Add landscape analysis

jarrodmillman · jarrodmillman · commit 0e14589113cc · 2025-05-21T05:17:17.000-07:00
diff --git a/2024-landscape.md b/2024-landscape.md
@@ -0,0 +1,75 @@
+---
+title: 2024 Landscape Analysis
+site:
+  hide_toc: true
+  hide_footer_links: true
+---
+
+Python is widely adopted in data science, and its use for statistics is expanding rapidly, particularly in education and applied research.
+The statistical ecosystem in Python is currently anchored by four major libraries:
+
+- [scipy.stats](https://docs.scipy.org/doc/scipy/reference/stats.html), which provides a comprehensive suite of probability distributions, summary statistics, and basic statistical tests;
+- [statsmodels](https://www.statsmodels.org/), which offers tools for econometrics, classical statistics, and statistical modeling—including linear and generalized linear models, time series analysis, and hypothesis testing;
+- [scikit-learn](https://scikit-learn.org/), which is best known for machine learning but also supports some statistical modeling, offering a consistent API for predictive analytics and data preprocessing; and
+- [seaborn](https://seaborn.pydata.org/), a library built on top of matplotlib that excels at creating informative and attractive statistical graphics, making it easier to visualize distributions, relationships, and trends in data.
+
+These core libraries are generally well-tested, reliable, and uphold high software engineering standards, making them trusted foundations for research and application.

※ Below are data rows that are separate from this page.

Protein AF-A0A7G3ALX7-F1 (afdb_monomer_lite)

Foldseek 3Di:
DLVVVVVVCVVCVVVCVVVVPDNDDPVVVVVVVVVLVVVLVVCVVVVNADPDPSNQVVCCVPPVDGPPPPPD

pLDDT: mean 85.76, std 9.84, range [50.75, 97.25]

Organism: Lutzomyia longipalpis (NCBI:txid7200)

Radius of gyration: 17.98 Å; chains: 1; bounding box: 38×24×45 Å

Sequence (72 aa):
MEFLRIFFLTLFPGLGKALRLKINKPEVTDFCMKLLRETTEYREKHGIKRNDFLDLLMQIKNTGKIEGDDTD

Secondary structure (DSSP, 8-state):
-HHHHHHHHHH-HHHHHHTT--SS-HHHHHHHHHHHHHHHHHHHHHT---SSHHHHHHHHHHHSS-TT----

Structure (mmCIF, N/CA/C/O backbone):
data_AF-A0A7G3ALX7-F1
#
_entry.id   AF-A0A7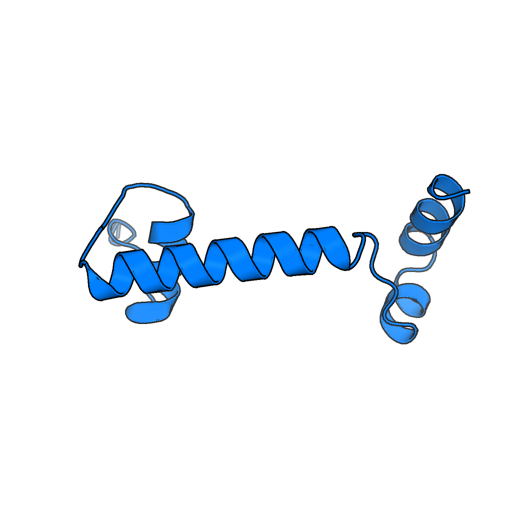G3ALX7-F1
#
loop_
_atom_site.group_PDB
_atom_site.id
_atom_site.type_symbol
_atom_site.label_atom_id
_atom_site.label_alt_id
_atom_site.label_comp_id
_atom_site.label_asym_id
_atom_site.label_entity_id
_atom_site.label_seq_id
_atom_site.pdbx_PDB_ins_code
_atom_site.Cartn_x
_atom_site.Cartn_y
_atom_site.Cartn_z
_atom_site.occupancy
_atom_site.B_iso_or_equiv
_atom_site.auth_seq_id
_atom_site.auth_comp_id
_atom_site.auth_asym_id
_atom_site.auth_atom_id
_atom_site.pdbx_PDB_model_num
ATOM 1 N N . MET A 1 1 ? 17.459 -10.824 -18.999 1.00 61.16 1 MET A N 1
ATOM 2 C CA . MET A 1 1 ? 17.233 -9.444 -19.492 1.00 61.16 1 MET A CA 1
ATOM 3 C C . MET A 1 1 ? 16.711 -8.485 -18.414 1.00 61.16 1 MET A C 1
ATOM 5 O O . MET A 1 1 ? 17.057 -7.315 -18.481 1.00 61.16 1 MET A O 1
ATOM 9 N N . GLU A 1 2 ? 15.967 -8.933 -17.389 1.00 69.75 2 GLU A N 1
ATOM 10 C CA . GLU A 1 2 ? 15.454 -8.054 -16.305 1.00 69.75 2 GLU A CA 1
ATOM 11 C C . GLU A 1 2 ? 16.540 -7.293 -15.523 1.00 69.75 2 GLU A C 1
ATOM 13 O O . GLU A 1 2 ? 16.342 -6.148 -15.127 1.00 69.75 2 GLU A O 1
ATOM 18 N N . PHE A 1 3 ? 17.722 -7.891 -15.355 1.00 74.38 3 PHE A N 1
ATOM 19 C CA . PHE A 1 3 ? 18.841 -7.258 -14.651 1.00 74.38 3 PHE A CA 1
ATOM 20 C C . PHE A 1 3 ? 19.320 -5.970 -15.338 1.00 74.38 3 PHE A C 1
ATOM 22 O O . PHE A 1 3 ? 19.600 -4.979 -14.672 1.00 74.38 3 PHE A O 1
ATOM 29 N N . LEU A 1 4 ? 19.337 -5.955 -16.678 1.00 78.56 4 LEU A N 1
ATOM 30 C CA . LEU A 1 4 ? 19.691 -4.770 -17.465 1.00 78.56 4 LEU A CA 1
ATOM 31 C C . LEU A 1 4 ? 18.645 -3.664 -17.311 1.00 78.56 4 LEU A C 1
ATOM 33 O O . LEU A 1 4 ? 18.997 -2.491 -17.253 1.00 78.56 4 LEU A O 1
ATOM 37 N N . ARG A 1 5 ? 17.364 -4.032 -17.195 1.00 74.62 5 ARG A N 1
ATOM 38 C CA . ARG A 1 5 ? 16.262 -3.087 -16.980 1.00 74.62 5 ARG A CA 1
ATOM 39 C C . ARG A 1 5 ? 16.380 -2.403 -15.621 1.00 74.62 5 ARG A C 1
ATOM 41 O O . ARG A 1 5 ? 16.275 -1.184 -15.552 1.00 74.62 5 ARG A O 1
ATOM 48 N N . ILE A 1 6 ? 16.644 -3.168 -14.562 1.00 78.50 6 ILE A N 1
ATOM 49 C CA . ILE A 1 6 ? 16.858 -2.616 -13.216 1.00 78.50 6 ILE A CA 1
ATOM 50 C C . ILE A 1 6 ? 18.108 -1.732 -13.203 1.00 78.50 6 ILE A C 1
ATOM 52 O O . ILE A 1 6 ? 18.030 -0.596 -12.749 1.00 78.50 6 ILE A O 1
ATOM 56 N N . PHE A 1 7 ? 19.214 -2.202 -13.786 1.00 83.25 7 PHE A N 1
ATOM 57 C CA . PHE A 1 7 ? 20.462 -1.443 -13.889 1.00 83.25 7 PHE A CA 1
ATOM 58 C C . PHE A 1 7 ? 20.279 -0.100 -14.618 1.00 83.25 7 PHE A C 1
ATOM 60 O O . PHE A 1 7 ? 20.747 0.941 -14.155 1.00 83.25 7 PHE A O 1
ATOM 67 N N . PHE A 1 8 ? 19.528 -0.083 -15.722 1.00 80.31 8 PHE A N 1
ATOM 68 C CA . PHE A 1 8 ? 19.244 1.145 -16.464 1.00 80.31 8 PHE A CA 1
ATOM 69 C C . PHE A 1 8 ? 18.354 2.115 -15.670 1.00 80.31 8 PHE A C 1
ATOM 71 O O . PHE A 1 8 ? 18.597 3.322 -15.676 1.00 80.31 8 PHE A O 1
ATOM 78 N N . LEU A 1 9 ? 17.362 1.600 -14.932 1.00 79.69 9 LEU A N 1
ATOM 79 C CA . LEU A 1 9 ? 16.510 2.409 -14.049 1.00 79.69 9 LEU A CA 1
ATOM 80 C C . LEU A 1 9 ? 17.279 2.993 -12.860 1.00 79.69 9 LEU A C 1
ATOM 82 O O . LEU A 1 9 ? 16.957 4.096 -12.422 1.00 79.69 9 LEU A O 1
ATOM 86 N N . THR A 1 10 ? 18.298 2.288 -12.361 1.00 78.25 10 THR A N 1
ATOM 87 C CA . THR A 1 10 ? 19.163 2.792 -11.288 1.00 78.25 10 THR A CA 1
ATOM 88 C C . THR A 1 10 ? 20.165 3.833 -11.776 1.00 78.25 10 THR A C 1
ATOM 90 O O . THR A 1 10 ? 20.424 4.795 -11.060 1.00 78.25 10 THR A O 1
ATOM 93 N N . LEU A 1 11 ? 20.705 3.681 -12.990 1.00 85.00 11 LEU A N 1
ATOM 94 C CA . LEU A 1 11 ? 21.686 4.618 -13.545 1.00 85.00 11 LEU A CA 1
ATOM 95 C C . LEU A 1 11 ? 21.056 5.906 -14.083 1.00 85.00 11 LEU A C 1
ATOM 97 O O . LEU A 1 11 ? 21.665 6.970 -13.995 1.00 85.00 11 LEU A O 1
ATOM 101 N N . PHE A 1 12 ? 19.835 5.831 -14.618 1.00 85.31 12 PHE A N 1
ATOM 102 C CA . PHE A 1 12 ? 19.145 6.974 -15.220 1.00 85.31 12 PHE A CA 1
ATOM 103 C C . PHE A 1 12 ? 17.765 7.205 -14.585 1.00 85.31 12 PHE A C 1
ATOM 105 O O . PHE A 1 12 ? 16.732 7.086 -15.256 1.00 85.31 12 PHE A O 1
ATOM 112 N N . PRO A 1 13 ? 17.708 7.589 -13.296 1.00 77.69 13 PRO A N 1
ATOM 113 C CA . PRO A 1 13 ? 16.450 7.729 -12.563 1.00 77.69 13 PRO A CA 1
ATOM 114 C C . PRO A 1 13 ? 15.529 8.811 -13.151 1.00 77.69 13 PRO A C 1
ATOM 116 O O . PRO A 1 13 ? 14.308 8.679 -13.086 1.00 77.69 13 PRO A O 1
ATOM 119 N N . GLY A 1 14 ? 16.089 9.863 -13.764 1.00 81.56 14 GLY A N 1
ATOM 120 C CA . GLY A 1 14 ? 15.317 10.918 -14.433 1.00 81.56 14 GLY A CA 1
ATOM 121 C C . GLY A 1 14 ? 14.544 10.411 -15.654 1.00 81.56 14 GLY A C 1
ATOM 122 O O . GLY A 1 14 ? 13.346 10.662 -15.775 1.00 81.56 14 GLY A O 1
ATOM 123 N N . LEU A 1 15 ? 15.200 9.622 -16.513 1.00 79.75 15 LEU A N 1
ATOM 124 C CA . LEU A 1 15 ? 14.569 8.986 -17.676 1.00 79.75 15 LEU A CA 1
ATOM 125 C C . LEU A 1 15 ? 13.570 7.906 -17.252 1.00 79.75 15 LEU A C 1
ATOM 127 O O . LEU A 1 15 ? 12.474 7.834 -17.804 1.00 79.75 15 LEU A O 1
ATOM 131 N N . GLY A 1 16 ? 13.902 7.115 -16.226 1.00 79.50 16 GLY A N 1
ATOM 132 C CA . GLY A 1 16 ? 12.985 6.128 -15.653 1.00 79.50 16 GLY A CA 1
ATOM 133 C C . GLY A 1 16 ? 11.689 6.756 -15.130 1.00 79.50 16 GLY A C 1
ATOM 134 O O . GLY A 1 16 ? 10.602 6.242 -15.405 1.00 79.50 16 GLY A O 1
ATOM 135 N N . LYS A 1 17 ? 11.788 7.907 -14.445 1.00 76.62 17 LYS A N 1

+Libraries like scikit-learn are especially valued for their clean, consistent interfaces and their integration with the broader Python data stack, which streamlines workflows and enhances usability for both new and experienced users.
+
+While there are many smaller, specialized packages available, the ecosystem remains dominated by these large, general-purpose libraries. This concentration of resources ensures stability and quality but can also limit the visibility and adoption of innovative or niche statistical tools.

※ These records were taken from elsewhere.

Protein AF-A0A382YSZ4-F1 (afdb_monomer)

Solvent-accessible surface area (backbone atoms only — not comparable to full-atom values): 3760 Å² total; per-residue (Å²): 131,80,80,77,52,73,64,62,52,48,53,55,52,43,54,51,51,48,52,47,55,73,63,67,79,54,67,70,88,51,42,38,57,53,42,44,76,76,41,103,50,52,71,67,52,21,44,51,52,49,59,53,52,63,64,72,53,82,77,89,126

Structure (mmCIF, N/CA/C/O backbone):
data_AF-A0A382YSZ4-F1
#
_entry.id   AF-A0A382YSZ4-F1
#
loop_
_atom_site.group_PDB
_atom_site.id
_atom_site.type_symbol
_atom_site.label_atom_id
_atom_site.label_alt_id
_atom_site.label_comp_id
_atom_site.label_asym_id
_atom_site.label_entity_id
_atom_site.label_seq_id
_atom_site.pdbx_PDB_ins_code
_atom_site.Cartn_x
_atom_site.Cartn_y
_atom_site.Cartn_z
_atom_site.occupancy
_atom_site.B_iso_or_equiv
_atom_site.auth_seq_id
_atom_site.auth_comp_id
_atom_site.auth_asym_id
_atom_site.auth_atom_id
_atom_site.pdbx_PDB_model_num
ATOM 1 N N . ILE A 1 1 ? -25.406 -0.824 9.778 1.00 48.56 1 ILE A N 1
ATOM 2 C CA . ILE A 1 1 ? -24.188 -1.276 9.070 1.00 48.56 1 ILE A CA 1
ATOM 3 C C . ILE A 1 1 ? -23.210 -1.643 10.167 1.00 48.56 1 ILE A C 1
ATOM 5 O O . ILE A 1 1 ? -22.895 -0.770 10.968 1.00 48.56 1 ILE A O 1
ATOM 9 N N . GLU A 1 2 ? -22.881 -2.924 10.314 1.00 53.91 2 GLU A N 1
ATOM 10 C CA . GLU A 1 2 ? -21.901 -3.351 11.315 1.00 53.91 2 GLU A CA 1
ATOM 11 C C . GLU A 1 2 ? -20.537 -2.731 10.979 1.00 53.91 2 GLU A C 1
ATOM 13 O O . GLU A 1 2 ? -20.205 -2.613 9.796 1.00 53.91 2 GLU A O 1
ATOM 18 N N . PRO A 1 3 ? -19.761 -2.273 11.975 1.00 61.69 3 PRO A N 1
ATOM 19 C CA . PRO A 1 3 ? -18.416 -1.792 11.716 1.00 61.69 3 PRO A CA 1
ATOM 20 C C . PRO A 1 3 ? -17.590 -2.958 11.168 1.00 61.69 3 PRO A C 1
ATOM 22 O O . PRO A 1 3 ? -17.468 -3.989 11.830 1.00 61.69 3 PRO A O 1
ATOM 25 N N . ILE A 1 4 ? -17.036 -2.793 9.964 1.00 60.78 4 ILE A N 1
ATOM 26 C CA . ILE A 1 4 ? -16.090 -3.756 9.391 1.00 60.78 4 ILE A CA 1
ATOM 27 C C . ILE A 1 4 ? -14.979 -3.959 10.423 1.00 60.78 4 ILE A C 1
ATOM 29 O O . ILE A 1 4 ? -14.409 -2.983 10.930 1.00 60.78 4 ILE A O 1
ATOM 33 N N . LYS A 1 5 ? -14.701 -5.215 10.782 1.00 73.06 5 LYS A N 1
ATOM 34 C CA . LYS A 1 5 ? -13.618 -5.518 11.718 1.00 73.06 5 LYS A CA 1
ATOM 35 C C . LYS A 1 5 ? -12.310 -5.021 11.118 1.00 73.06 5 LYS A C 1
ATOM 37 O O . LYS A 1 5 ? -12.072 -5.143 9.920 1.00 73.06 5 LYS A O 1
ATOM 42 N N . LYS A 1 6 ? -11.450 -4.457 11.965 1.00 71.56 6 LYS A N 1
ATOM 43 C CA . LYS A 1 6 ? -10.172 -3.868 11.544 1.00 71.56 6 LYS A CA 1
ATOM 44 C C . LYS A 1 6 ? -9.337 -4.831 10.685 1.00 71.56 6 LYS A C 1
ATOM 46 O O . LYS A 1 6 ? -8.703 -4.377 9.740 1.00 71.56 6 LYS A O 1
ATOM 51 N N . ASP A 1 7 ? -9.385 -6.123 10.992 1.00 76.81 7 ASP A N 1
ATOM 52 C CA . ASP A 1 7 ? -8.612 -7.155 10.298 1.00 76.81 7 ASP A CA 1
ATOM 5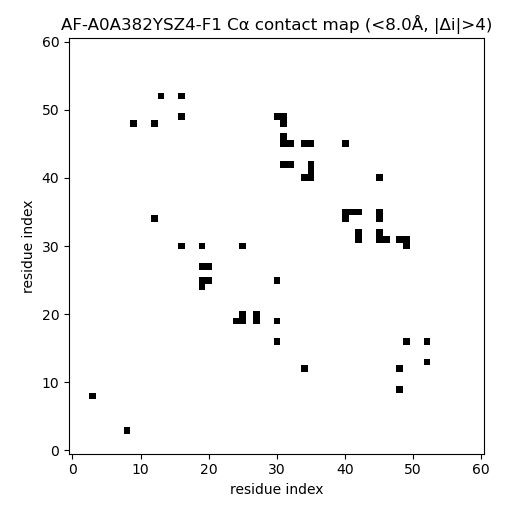3 C C . ASP A 1 7 ? -9.165 -7.443 8.888 1.00 76.81 7 ASP A C 1
ATOM 55 O O . ASP A 1 7 ? -8.405 -7.433 7.927 1.00 76.81 7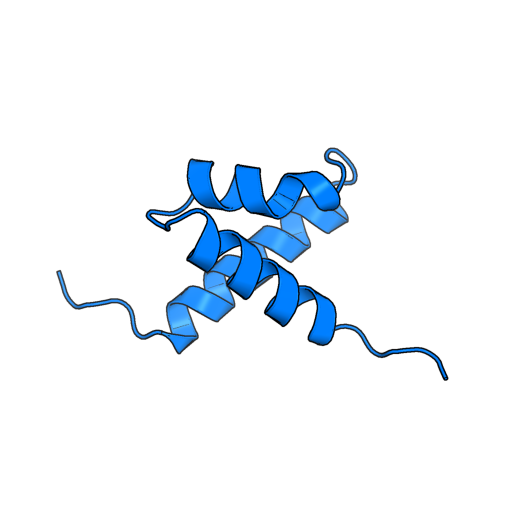 ASP A O 1
ATOM 59 N N . GLU A 1 8 ? -10.488 -7.546 8.727 1.00 79.38 8 GLU A N 1
ATOM 60 C CA . GLU A 1 8 ? -11.145 -7.727 7.415 1.00 79.38 8 GLU A CA 1
ATOM 61 C C . GLU A 1 8 ? -10.924 -6.515 6.488 1.00 79.38 8 GLU A C 1
ATOM 63 O O . GLU A 1 8 ? -10.748 -6.649 5.272 1.00 79.38 8 GLU A O 1
ATOM 68 N N . MET A 1 9 ? -10.890 -5.307 7.063 1.00 82.50 9 MET A N 1
ATOM 69 C CA . MET A 1 9 ? -10.566 -4.091 6.314 1.00 82.50 9 MET A CA 1
ATOM 70 C C . MET A 1 9 ? -9.115 -4.104 5.818 1.00 82.50 9 MET A C 1
ATOM 72 O O . MET A 1 9 ? -8.863 -3.725 4.676 1.00 82.50 9 MET A O 1
ATOM 76 N N . LEU A 1 10 ? -8.172 -4.571 6.642 1.00 87.94 10 LEU A N 1
ATOM 77 C CA . LEU A 1 10 ? -6.767 -4.691 6.249 1.00 87.94 10 LEU A CA 1
ATOM 78 C C . LEU A 1 10 ? -6.560 -5.741 5.156 1.00 87.94 10 LEU A C 1
ATOM 80 O O . LEU A 1 10 ? -5.839 -5.457 4.205 1.00 87.94 10 LEU A O 1
ATOM 84 N N . GLU A 1 11 ? -7.220 -6.897 5.239 1.00 91.81 11 GLU A N 1
ATOM 85 C CA . GLU A 1 11 ? -7.167 -7.923 4.187 1.00 91.81 11 GLU A CA 1
ATOM 86 C C . GLU A 1 11 ? -7.649 -7.375 2.838 1.00 91.81 11 GLU A C 1
ATOM 88 O O . GLU A 1 11 ? -6.966 -7.518 1.824 1.00 91.81 11 GLU A O 1
ATOM 93 N N . THR A 1 12 ? -8.782 -6.666 2.836 1.00 93.25 12 THR A N 1
ATOM 94 C CA . THR A 1 12 ? -9.332 -6.054 1.616 1.00 93.25 12 THR A CA 1
ATOM 95 C C . THR A 1 12 ? -8.382 -5.001 1.041 1.00 93.25 12 THR A C 1
ATOM 97 O O . THR A 1 12 ? -8.140 -4.958 -0.165 1.00 93.25 12 THR A O 1
ATOM 100 N N . VAL A 1 13 ? -7.817 -4.151 1.903 1.00 95.12 13 VAL A N 1
ATOM 101 C CA . VAL A 1 13 ? -6.861 -3.114 1.497 1.00 95.12 13 VAL A CA 1
ATOM 102 C C . VAL A 1 13 ? -5.569 -3.727 0.956 1.00 95.12 13 VAL A C 1
ATOM 104 O O . VAL A 1 13 ? -5.023 -3.213 -0.016 1.00 95.12 13 VAL A O 1
ATOM 107 N N . PHE A 1 14 ? -5.080 -4.818 1.544 1.00 95.62 14 PHE A N 1
ATOM 108 C CA . PHE A 1 14 ? -3.853 -5.477 1.093 1.00 95.62 14 PHE A CA 1
ATOM 109 C C . PHE A 1 14 ? -4.054 -6.166 -0.252 1.00 95.62 14 PHE A C 1
ATOM 111 O O . PHE A 1 14 ? -3.252 -5.932 -1.148 1.00 95.62 14 PHE A O 1
ATOM 118 N N . SER A 1 15 ? -5.160 -6.896 -0.432 1.00 95.69 15 SER A N 1
ATOM 119 C CA . SER A 1 15 ? -5.506 -7.492 -1.728 1.00 95.69 15 SER A CA 1
ATOM 120 C C . SER A 1 15 ? -5.597 -6.430 -2.825 1.00 95.69 15 SER A C 1
ATOM 122 O O . SER A 1 15 ? -5.063 -6.615 -3.911 1.00 95.69 15 SER A O 1
ATOM 124 N N . PHE A 1 16 ? -6.208 -5.278 -2.529 1.00 96.00 16 PHE A N 1
ATOM 125 C CA . PHE A 1 16 ? -6.257 -4.166 -3.476 1.00 96.00 16 PHE A CA 1
ATOM 126 C C . PHE A 1 16 ? -4.860 -3.616 -3.813 1.00 96.00 16 PHE A C 1
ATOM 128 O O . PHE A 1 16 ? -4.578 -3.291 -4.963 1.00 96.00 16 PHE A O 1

+As Python’s role in statistics continues to grow, fostering a more diverse and accessible ecosystem will be key to meeting the evolving needs of educators, researchers, and practitioners.
+
+# Relationship to Other Languages
+
+R remains the gold standard for statistics, with better branding, a more cohesive ecosystem, and more teaching resources.
+R's [tidyverse](https://www.tidyverse.org/) and [RStudio](https://posit.co/products/open-source/rstudio/) provide a smoother user experience for statistics, and CRAN offers a vast repository of statistical packages.
+
+:::{table} Python vs. R for Statistics
+:label: table
+:align: center
+
+| Aspect              | Python (Scientific Python)                                                                                                                                   | R (CRAN, tidyverse)                                                                               |
+| ------------------- | ------------------------------------------------------------------------------------------------------------------------------------------------------------ | ------------------------------------------------------------------------------------------------- |
+| Core Libraries      | [scipy.stats](https://docs.scipy.org/doc/scipy/reference/stats.html), [statsmodels](https://www.statsmodels.org/), [scikit-learn](https://scikit-learn.org/) | [base R](https://www.r-project.org/), [tidyverse](https://www.tidyverse.org/), many CRAN packages |
+| User Experience     | Fragmented, less cohesive                                                                                                                                    | Cohesive, tidyverse pipelines, RStudio                                                            |
+| Teaching Resources  | Improving, but less abundant                                                                                                                                 | Extensive, beginner-friendly                                                                      |
+| Community           | Large, less connected in statistics                                                                                                                          | Strong, statistics-focused, welcoming                                                             |
+| Package Development | High barriers, less modularity                                                                                                                               | Easy, many small packages, dev tools                                                              |
+| Interoperability    | Needs improvement (data structures, APIs)                                                                                                                    | Strong within tidyverse, RStudio                                                                  |
+| Branding            | Data science/machine learning focus                                                                                                                          | Statistics-focused                                                                                |
+
+:::
+
+**Interoperability**: While some users switch between Python and R in their workflows, true interoperability is limited.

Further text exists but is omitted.